L’impact positif de l’immigration !

L’impact positif de l’immigration !

J’aimerais dans cet article aborder le démantèlement de la « jungle » de Calais.

L’image choquante est celle parue dans le journal de TF1 : Le journaliste Pierre Baretti était dans un bus avec des migrants quittant la jungle de Calais. Un bus dont un détail était interpellant : l'entreprise de bus avait décidé de bâcher les sièges de ses bus. Soit ce sont des sièges neufs et qu’ils ont oublié d’enlever les plastiques ou soit, ils ont peur que les migrants salissent leurs beaux sièges...[1]

Nous aurions pu nous dire qu’il s’agissait d’un oubli de l’entreprise qui a loué ses bus mais un autre détail semble donner le ton (ironique, sarcastique) de cette intervention : Il s’agit du Slogan présent sur l’un des bus qui transportait les migrants.

Un journaliste, présent pour rapporter les événements depuis Calais, a filmé un petit groupe de migrants embarquant dans un bus. Ironie du sort, on peut lire sur le bus le slogan suivant « Au bout de vos rêves ». « Du rêve à la réalité », s’insurge un internaute sur Twitter. [2]

Ce que je trouve choquant dans cette histoire est le fait de ne pas prendre au sérieux ces personnes qui fuient la guerre, la misère et l’horreur… Une absence totale d’empathie au profit d’une vision s’axant sur le « danger » que représentent ces immigrés qui viennent dans un but d’exploiter les richesses du pays.

Justement, je croyais que le racisme était une sorte de « peur de l’inconnu » mais en réalité, la peur radicale, agressive et exclusive de tout autre affect s’appuie au contraire sur la certitude d’avoir affaire à un objet menaçant, laquelle ne peut reposer que sur un savoir. La phobie raciste est en d’autres termes la peur de ce qui est déjà connu – et identifié à ce titre comme menaçant. Qu’il s’agisse d’un savoir authentique, fondé sur des faits réels et des raisonnements logiques, ou d’un pseudo-savoir, fondé sur des fantasmes et des sophismes, est une autre question – et de fait, la phobie raciste se distingue des peurs ordinaires par le fait que rien de réel ni de rationnel ne la justifie. Mais toute peur suppose un objet de peur connu, bien ou mal.[3]

Mais pourquoi est-ce que les discours et sens communs ont une représentation négative de l’immigration ? Sachant que celle-ci impacte positivement l’économie du pays accueillant.

Toutes les études économiques sérieuses montrent que l'immigration a eu des effets positifs, sinon nuls, sur les comptes publics, le chômage et les salaires en France». Mais la France est un «très mauvais élève en matière d'intégration de ses immigrés, faute de politiques cohérentes et efficaces depuis trente ans», déplore Jean-Christophe Dumont, chef de la division des migrations internationales à l’Organisation de coopération et de développement économiques (OCDE).

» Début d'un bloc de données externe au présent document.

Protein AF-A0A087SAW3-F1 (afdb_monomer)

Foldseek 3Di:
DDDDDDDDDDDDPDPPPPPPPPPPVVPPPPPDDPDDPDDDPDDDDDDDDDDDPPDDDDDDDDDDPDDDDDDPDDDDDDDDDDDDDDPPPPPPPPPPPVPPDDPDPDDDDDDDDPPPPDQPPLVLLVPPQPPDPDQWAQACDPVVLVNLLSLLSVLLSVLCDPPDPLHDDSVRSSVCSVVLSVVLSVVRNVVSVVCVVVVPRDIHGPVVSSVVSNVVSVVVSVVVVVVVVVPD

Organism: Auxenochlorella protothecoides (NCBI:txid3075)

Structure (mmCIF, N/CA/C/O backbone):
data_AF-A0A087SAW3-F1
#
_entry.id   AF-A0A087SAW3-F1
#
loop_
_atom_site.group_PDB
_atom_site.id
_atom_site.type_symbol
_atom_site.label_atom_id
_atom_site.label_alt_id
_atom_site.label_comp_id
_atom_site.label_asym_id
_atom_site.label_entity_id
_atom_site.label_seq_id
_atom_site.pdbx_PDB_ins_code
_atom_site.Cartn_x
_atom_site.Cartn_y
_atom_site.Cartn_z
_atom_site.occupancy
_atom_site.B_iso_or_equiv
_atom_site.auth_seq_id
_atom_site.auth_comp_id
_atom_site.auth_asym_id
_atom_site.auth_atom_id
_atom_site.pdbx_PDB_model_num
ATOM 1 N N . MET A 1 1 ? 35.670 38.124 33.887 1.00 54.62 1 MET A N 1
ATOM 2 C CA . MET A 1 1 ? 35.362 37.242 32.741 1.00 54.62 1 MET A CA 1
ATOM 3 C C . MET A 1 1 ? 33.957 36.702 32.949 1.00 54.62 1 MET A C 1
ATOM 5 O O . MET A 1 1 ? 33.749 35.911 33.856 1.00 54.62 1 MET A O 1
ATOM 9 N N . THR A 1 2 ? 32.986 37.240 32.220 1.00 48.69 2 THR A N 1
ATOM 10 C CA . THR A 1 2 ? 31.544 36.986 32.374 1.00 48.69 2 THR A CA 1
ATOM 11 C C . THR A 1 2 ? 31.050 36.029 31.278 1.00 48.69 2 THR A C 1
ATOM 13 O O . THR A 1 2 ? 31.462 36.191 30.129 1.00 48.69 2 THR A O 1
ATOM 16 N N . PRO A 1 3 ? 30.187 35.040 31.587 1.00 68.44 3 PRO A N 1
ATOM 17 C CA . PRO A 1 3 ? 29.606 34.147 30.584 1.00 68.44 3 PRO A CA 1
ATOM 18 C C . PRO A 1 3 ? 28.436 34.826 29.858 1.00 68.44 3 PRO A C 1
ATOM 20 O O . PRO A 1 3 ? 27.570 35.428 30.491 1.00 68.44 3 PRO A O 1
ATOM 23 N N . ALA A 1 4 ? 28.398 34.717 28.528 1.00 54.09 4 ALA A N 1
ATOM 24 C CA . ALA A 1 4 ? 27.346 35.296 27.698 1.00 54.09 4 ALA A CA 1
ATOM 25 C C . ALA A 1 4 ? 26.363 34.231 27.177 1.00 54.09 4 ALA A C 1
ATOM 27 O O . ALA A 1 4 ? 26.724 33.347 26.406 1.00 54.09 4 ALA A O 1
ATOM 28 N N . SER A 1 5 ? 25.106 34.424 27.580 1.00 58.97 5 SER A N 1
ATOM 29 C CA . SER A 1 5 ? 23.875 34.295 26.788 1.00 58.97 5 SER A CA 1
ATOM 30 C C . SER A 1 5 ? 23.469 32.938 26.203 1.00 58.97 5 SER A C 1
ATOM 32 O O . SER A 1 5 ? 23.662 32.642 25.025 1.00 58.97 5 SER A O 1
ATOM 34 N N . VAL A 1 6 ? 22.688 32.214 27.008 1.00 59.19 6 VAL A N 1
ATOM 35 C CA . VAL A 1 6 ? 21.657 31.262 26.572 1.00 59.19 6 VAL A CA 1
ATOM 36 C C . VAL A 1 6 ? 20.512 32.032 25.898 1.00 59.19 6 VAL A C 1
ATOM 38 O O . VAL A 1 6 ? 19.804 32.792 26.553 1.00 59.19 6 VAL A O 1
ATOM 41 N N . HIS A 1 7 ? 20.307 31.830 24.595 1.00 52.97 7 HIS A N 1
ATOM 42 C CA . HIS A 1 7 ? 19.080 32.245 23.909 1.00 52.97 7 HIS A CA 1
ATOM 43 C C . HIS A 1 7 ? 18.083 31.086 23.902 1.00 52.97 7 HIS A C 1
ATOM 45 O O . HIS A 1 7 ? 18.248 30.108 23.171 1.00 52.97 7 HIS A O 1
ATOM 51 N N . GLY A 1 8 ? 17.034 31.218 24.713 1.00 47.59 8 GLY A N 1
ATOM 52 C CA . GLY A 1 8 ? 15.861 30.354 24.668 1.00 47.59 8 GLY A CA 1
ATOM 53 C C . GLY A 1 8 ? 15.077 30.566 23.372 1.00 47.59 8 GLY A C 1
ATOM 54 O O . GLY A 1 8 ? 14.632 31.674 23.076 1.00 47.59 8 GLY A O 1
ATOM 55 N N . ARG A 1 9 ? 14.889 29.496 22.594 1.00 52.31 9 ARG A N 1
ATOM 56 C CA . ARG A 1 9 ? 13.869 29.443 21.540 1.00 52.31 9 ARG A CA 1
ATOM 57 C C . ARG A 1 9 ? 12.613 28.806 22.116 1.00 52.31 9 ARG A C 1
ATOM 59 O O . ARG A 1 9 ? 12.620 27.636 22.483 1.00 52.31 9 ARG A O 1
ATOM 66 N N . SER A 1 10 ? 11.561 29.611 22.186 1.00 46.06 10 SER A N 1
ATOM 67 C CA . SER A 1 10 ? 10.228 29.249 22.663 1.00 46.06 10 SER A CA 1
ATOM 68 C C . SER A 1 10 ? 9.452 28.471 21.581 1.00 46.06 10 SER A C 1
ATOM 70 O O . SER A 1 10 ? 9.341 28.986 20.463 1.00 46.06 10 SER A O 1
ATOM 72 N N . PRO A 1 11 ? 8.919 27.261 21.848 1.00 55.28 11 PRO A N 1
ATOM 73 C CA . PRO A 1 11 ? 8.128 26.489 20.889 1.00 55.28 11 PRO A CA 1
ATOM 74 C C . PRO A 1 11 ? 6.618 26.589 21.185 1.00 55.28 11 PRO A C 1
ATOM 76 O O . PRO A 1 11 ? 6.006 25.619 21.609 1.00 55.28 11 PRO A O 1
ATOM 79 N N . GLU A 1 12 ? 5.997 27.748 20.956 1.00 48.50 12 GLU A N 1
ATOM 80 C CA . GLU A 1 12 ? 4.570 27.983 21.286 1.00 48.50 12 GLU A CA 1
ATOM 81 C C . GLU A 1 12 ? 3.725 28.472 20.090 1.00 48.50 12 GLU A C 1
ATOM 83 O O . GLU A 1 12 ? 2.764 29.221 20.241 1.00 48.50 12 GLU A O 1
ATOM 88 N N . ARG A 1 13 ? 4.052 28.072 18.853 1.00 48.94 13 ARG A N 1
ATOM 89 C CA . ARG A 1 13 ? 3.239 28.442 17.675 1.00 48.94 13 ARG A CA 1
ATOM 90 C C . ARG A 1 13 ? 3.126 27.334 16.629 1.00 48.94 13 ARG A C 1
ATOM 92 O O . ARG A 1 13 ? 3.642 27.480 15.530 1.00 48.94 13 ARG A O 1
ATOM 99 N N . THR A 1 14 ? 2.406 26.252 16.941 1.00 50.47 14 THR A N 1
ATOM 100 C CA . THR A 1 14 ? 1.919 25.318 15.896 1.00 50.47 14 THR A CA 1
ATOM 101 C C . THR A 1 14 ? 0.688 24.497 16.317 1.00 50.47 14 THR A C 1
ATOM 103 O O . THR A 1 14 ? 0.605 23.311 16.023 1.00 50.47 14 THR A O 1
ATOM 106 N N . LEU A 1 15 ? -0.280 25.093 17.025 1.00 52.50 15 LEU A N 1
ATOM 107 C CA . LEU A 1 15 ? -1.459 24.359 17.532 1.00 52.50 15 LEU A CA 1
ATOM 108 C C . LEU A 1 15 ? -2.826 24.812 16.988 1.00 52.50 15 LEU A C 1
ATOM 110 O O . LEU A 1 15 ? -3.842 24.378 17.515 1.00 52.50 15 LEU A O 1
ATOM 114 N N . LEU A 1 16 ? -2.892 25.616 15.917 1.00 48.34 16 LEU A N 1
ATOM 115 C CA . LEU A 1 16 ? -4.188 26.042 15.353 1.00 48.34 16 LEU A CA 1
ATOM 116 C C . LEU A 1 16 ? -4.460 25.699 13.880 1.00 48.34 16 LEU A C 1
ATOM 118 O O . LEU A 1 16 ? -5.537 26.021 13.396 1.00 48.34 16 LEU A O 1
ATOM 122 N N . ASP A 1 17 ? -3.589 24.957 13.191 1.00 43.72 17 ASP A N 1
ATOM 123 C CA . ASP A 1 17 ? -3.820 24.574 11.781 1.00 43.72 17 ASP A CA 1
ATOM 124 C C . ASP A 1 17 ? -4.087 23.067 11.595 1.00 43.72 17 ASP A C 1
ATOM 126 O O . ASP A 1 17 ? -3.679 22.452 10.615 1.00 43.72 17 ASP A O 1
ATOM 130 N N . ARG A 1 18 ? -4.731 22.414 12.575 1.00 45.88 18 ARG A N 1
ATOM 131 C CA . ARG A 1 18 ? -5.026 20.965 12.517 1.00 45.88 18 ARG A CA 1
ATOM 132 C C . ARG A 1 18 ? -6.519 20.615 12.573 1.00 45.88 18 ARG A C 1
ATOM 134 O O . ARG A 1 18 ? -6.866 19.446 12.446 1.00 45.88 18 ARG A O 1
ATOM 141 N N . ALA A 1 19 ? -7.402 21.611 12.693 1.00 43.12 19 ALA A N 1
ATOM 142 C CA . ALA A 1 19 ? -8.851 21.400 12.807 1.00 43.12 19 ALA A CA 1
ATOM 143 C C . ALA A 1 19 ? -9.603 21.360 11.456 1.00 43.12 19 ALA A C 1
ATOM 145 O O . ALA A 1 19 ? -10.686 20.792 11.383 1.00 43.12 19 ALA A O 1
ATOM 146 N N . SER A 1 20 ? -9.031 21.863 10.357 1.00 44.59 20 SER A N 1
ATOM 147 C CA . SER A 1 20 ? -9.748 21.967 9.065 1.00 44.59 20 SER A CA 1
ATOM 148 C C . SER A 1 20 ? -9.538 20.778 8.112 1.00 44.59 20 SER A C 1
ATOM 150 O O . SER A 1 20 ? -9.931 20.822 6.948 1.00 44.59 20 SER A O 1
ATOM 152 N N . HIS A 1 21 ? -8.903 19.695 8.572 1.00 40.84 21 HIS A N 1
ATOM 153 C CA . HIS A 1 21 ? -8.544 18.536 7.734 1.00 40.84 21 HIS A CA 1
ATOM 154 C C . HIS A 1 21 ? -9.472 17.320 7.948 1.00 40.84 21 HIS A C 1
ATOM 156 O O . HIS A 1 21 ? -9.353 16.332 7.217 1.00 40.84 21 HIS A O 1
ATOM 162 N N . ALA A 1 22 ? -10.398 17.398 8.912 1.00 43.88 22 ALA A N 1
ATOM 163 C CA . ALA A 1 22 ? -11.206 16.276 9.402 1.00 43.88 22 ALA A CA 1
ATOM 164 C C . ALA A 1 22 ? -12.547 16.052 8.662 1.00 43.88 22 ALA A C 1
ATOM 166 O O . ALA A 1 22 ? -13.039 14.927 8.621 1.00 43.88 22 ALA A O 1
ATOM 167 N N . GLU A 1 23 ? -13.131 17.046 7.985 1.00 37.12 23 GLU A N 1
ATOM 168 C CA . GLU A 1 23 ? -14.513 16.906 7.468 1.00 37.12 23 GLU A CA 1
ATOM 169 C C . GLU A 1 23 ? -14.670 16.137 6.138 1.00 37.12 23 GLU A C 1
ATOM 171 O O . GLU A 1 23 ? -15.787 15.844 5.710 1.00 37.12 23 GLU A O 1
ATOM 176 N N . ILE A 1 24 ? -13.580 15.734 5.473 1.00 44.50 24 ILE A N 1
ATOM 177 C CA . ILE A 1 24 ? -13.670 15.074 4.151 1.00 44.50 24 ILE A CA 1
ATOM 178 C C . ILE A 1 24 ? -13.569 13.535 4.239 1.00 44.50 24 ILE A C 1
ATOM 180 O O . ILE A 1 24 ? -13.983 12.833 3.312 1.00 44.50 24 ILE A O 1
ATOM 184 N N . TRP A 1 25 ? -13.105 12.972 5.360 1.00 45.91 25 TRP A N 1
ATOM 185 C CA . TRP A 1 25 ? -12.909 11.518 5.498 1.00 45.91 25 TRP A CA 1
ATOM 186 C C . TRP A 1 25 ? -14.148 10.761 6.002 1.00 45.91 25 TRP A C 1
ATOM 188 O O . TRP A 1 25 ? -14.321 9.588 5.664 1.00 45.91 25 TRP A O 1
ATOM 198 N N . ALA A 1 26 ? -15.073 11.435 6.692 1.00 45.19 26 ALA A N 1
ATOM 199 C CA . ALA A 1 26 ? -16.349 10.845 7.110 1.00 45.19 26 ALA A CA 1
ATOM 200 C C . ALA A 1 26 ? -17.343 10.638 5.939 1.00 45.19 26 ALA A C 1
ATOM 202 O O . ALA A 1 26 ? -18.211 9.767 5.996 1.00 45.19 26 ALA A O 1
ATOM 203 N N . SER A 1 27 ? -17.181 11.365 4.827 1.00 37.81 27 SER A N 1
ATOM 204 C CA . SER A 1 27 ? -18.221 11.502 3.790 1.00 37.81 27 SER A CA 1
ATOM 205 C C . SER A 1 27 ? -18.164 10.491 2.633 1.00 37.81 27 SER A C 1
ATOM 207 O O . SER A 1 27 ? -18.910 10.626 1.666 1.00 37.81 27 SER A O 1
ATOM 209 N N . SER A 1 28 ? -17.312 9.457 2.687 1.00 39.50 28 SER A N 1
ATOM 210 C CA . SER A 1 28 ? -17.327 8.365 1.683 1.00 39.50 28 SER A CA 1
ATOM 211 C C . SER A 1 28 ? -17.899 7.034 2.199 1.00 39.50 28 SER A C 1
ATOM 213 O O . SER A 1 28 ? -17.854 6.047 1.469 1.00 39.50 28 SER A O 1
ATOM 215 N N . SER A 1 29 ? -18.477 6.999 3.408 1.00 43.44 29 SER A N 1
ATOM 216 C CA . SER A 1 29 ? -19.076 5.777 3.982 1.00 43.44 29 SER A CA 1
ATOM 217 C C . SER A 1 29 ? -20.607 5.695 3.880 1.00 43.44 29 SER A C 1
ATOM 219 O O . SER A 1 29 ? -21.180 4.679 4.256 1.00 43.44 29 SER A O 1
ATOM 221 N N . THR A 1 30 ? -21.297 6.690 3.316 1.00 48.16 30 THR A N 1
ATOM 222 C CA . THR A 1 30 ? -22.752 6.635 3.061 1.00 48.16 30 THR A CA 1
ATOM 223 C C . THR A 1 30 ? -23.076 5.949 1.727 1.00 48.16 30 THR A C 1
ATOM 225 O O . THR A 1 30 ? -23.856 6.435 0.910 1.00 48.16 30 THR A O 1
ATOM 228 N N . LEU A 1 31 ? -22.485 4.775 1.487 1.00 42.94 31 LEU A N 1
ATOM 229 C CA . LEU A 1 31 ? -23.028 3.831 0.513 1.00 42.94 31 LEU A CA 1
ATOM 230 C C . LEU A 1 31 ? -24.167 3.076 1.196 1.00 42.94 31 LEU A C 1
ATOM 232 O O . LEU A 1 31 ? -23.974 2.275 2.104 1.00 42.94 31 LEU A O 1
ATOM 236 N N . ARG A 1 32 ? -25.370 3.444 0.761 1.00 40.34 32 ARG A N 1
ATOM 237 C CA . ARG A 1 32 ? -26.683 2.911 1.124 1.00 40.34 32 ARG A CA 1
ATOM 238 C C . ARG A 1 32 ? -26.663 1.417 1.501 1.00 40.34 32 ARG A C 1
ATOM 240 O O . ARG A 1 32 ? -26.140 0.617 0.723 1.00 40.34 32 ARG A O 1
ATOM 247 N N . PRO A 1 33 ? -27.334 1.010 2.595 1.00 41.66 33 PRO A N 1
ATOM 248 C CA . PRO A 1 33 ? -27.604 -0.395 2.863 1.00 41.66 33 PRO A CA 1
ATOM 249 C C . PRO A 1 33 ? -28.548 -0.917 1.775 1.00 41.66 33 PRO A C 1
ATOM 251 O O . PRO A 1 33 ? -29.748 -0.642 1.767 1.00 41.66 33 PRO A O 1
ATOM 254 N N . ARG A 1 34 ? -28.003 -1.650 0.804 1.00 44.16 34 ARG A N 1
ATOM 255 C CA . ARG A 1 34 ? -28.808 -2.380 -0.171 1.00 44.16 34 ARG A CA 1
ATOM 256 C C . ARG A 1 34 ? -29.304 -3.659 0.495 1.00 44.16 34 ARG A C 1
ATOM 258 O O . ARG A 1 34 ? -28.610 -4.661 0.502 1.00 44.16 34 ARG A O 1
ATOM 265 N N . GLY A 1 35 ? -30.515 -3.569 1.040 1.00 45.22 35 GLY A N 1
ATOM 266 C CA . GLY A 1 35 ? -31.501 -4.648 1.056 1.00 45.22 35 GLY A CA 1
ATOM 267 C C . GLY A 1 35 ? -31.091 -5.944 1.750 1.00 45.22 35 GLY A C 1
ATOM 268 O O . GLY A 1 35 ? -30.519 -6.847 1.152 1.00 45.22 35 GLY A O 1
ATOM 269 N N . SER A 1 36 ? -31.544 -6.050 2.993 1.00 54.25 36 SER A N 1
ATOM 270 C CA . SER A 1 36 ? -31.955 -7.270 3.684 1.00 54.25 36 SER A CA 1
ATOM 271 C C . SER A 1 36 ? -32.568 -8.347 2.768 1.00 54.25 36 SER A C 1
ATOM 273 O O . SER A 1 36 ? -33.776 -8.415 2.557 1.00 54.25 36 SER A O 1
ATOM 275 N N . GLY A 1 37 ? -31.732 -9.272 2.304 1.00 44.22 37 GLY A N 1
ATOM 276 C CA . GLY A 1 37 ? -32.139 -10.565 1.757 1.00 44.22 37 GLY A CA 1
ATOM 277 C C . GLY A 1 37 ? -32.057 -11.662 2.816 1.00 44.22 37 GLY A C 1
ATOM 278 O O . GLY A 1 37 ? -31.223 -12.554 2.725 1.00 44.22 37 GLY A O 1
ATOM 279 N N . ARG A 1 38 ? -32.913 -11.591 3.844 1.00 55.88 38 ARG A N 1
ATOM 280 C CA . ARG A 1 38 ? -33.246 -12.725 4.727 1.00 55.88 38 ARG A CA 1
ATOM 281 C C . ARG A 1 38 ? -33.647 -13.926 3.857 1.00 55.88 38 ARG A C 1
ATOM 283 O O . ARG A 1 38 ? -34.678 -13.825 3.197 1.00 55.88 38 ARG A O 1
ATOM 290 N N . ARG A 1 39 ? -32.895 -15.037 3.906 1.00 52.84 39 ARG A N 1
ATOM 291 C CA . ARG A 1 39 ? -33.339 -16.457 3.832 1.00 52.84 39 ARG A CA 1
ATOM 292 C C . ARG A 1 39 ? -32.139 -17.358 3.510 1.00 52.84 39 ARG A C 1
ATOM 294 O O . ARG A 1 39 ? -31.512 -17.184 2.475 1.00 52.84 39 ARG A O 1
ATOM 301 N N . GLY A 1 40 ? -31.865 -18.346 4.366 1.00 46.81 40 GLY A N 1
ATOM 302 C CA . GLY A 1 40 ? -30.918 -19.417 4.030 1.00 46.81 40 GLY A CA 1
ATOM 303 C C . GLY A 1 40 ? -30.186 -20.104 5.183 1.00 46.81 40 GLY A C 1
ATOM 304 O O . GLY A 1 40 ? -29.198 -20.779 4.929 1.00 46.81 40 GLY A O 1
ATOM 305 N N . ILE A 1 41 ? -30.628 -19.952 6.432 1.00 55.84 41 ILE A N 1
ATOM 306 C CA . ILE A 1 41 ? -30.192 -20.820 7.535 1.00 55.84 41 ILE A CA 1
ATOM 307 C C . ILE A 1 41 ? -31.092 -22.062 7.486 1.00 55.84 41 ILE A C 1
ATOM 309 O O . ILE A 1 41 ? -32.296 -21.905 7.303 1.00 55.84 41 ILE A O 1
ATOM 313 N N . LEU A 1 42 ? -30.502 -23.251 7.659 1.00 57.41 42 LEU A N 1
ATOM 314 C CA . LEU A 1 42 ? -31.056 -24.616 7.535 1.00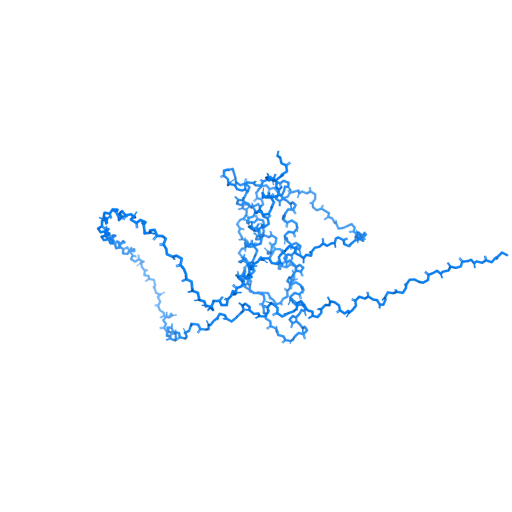 57.41 42 LEU A CA 1
ATOM 315 C C . LEU A 1 42 ? -30.720 -25.310 6.207 1.00 57.41 42 LEU A C 1
ATOM 317 O O . LEU A 1 42 ? -31.583 -25.459 5.350 1.00 57.41 42 LEU A O 1
ATOM 321 N N . ARG A 1 43 ? -29.475 -25.791 6.065 1.00 54.06 43 ARG A N 1
ATOM 322 C CA . ARG A 1 43 ? -29.126 -27.012 5.299 1.00 54.06 43 ARG A CA 1
ATOM 323 C C . ARG A 1 43 ? -27.629 -27.312 5.412 1.00 54.06 43 ARG A C 1
ATOM 325 O O . ARG A 1 43 ? -26.868 -27.067 4.481 1.00 54.06 43 ARG A O 1
ATOM 332 N N . ARG A 1 44 ? -27.185 -27.862 6.545 1.00 52.53 44 ARG A N 1
ATOM 333 C CA . ARG A 1 44 ? -25.923 -28.621 6.566 1.00 52.53 44 ARG A CA 1
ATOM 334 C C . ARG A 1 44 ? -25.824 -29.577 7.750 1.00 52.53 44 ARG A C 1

Ce qui remet de plus en plus en cause la contribution positive des immigrés à l'économie française.[4]

Revenons à la Belgique !

Des chercheurs de l’UCL se sont penchés sur la question : Les économistes néo-louvanistes ont établi un scénario raisonnable de l’impact de l’immigration sur les finances publiques. Il serait positif et correspondrait à 0,5 % du PIB, soit environ 2 milliards d’euros actuellement.[5]

Malgré cela, la représentation de l’immigration en générale est négative comme ce cliché considérant les immigrés comme des personnes qui prendraient nos emplois. "Les gens sont convaincus qu’avec l’arrivée d’immigrés en Belgique, ils vont devoir partager le gâteau avec eux, explique Abdeslam Marfouk, économiste à l'Iweps, l’Institut wallon de l’évaluation, de la prospective et de la statistique. Ils n’envisagent donc que l’offre de travail disponible, mais ils ne pensent pas qu’avec cette immigration, en fait, la taille du gâteau va augmenter, parce que les immigrés sont aussi des consommateurs, des entrepreneurs parfois. On l’ignore souvent mais il y a une proportion significative d’immigrés qui deviennent des entrepreneurs indépendants, qui créent leur propre emploi et parfois d’autres emplois qui seront occupés par d’autres immigrés ou par des Belges."[6]

Pour finir, je pense qu’il faudrait d’avantage propager ce genre de réflexions basées sur de sérieuses études plutôt que de contribuer à nourrir des représentations profanes qui ne font qu’amplifier la frustration à l’égard des autres, des immigrés.

Morale de l’histoire : Essayons d’être plus attentif et éveillé. Gardons un esprit critique par rapport aux informations qui nous parviennent car la réalité est parfois différente des informations qui nous sont transmises.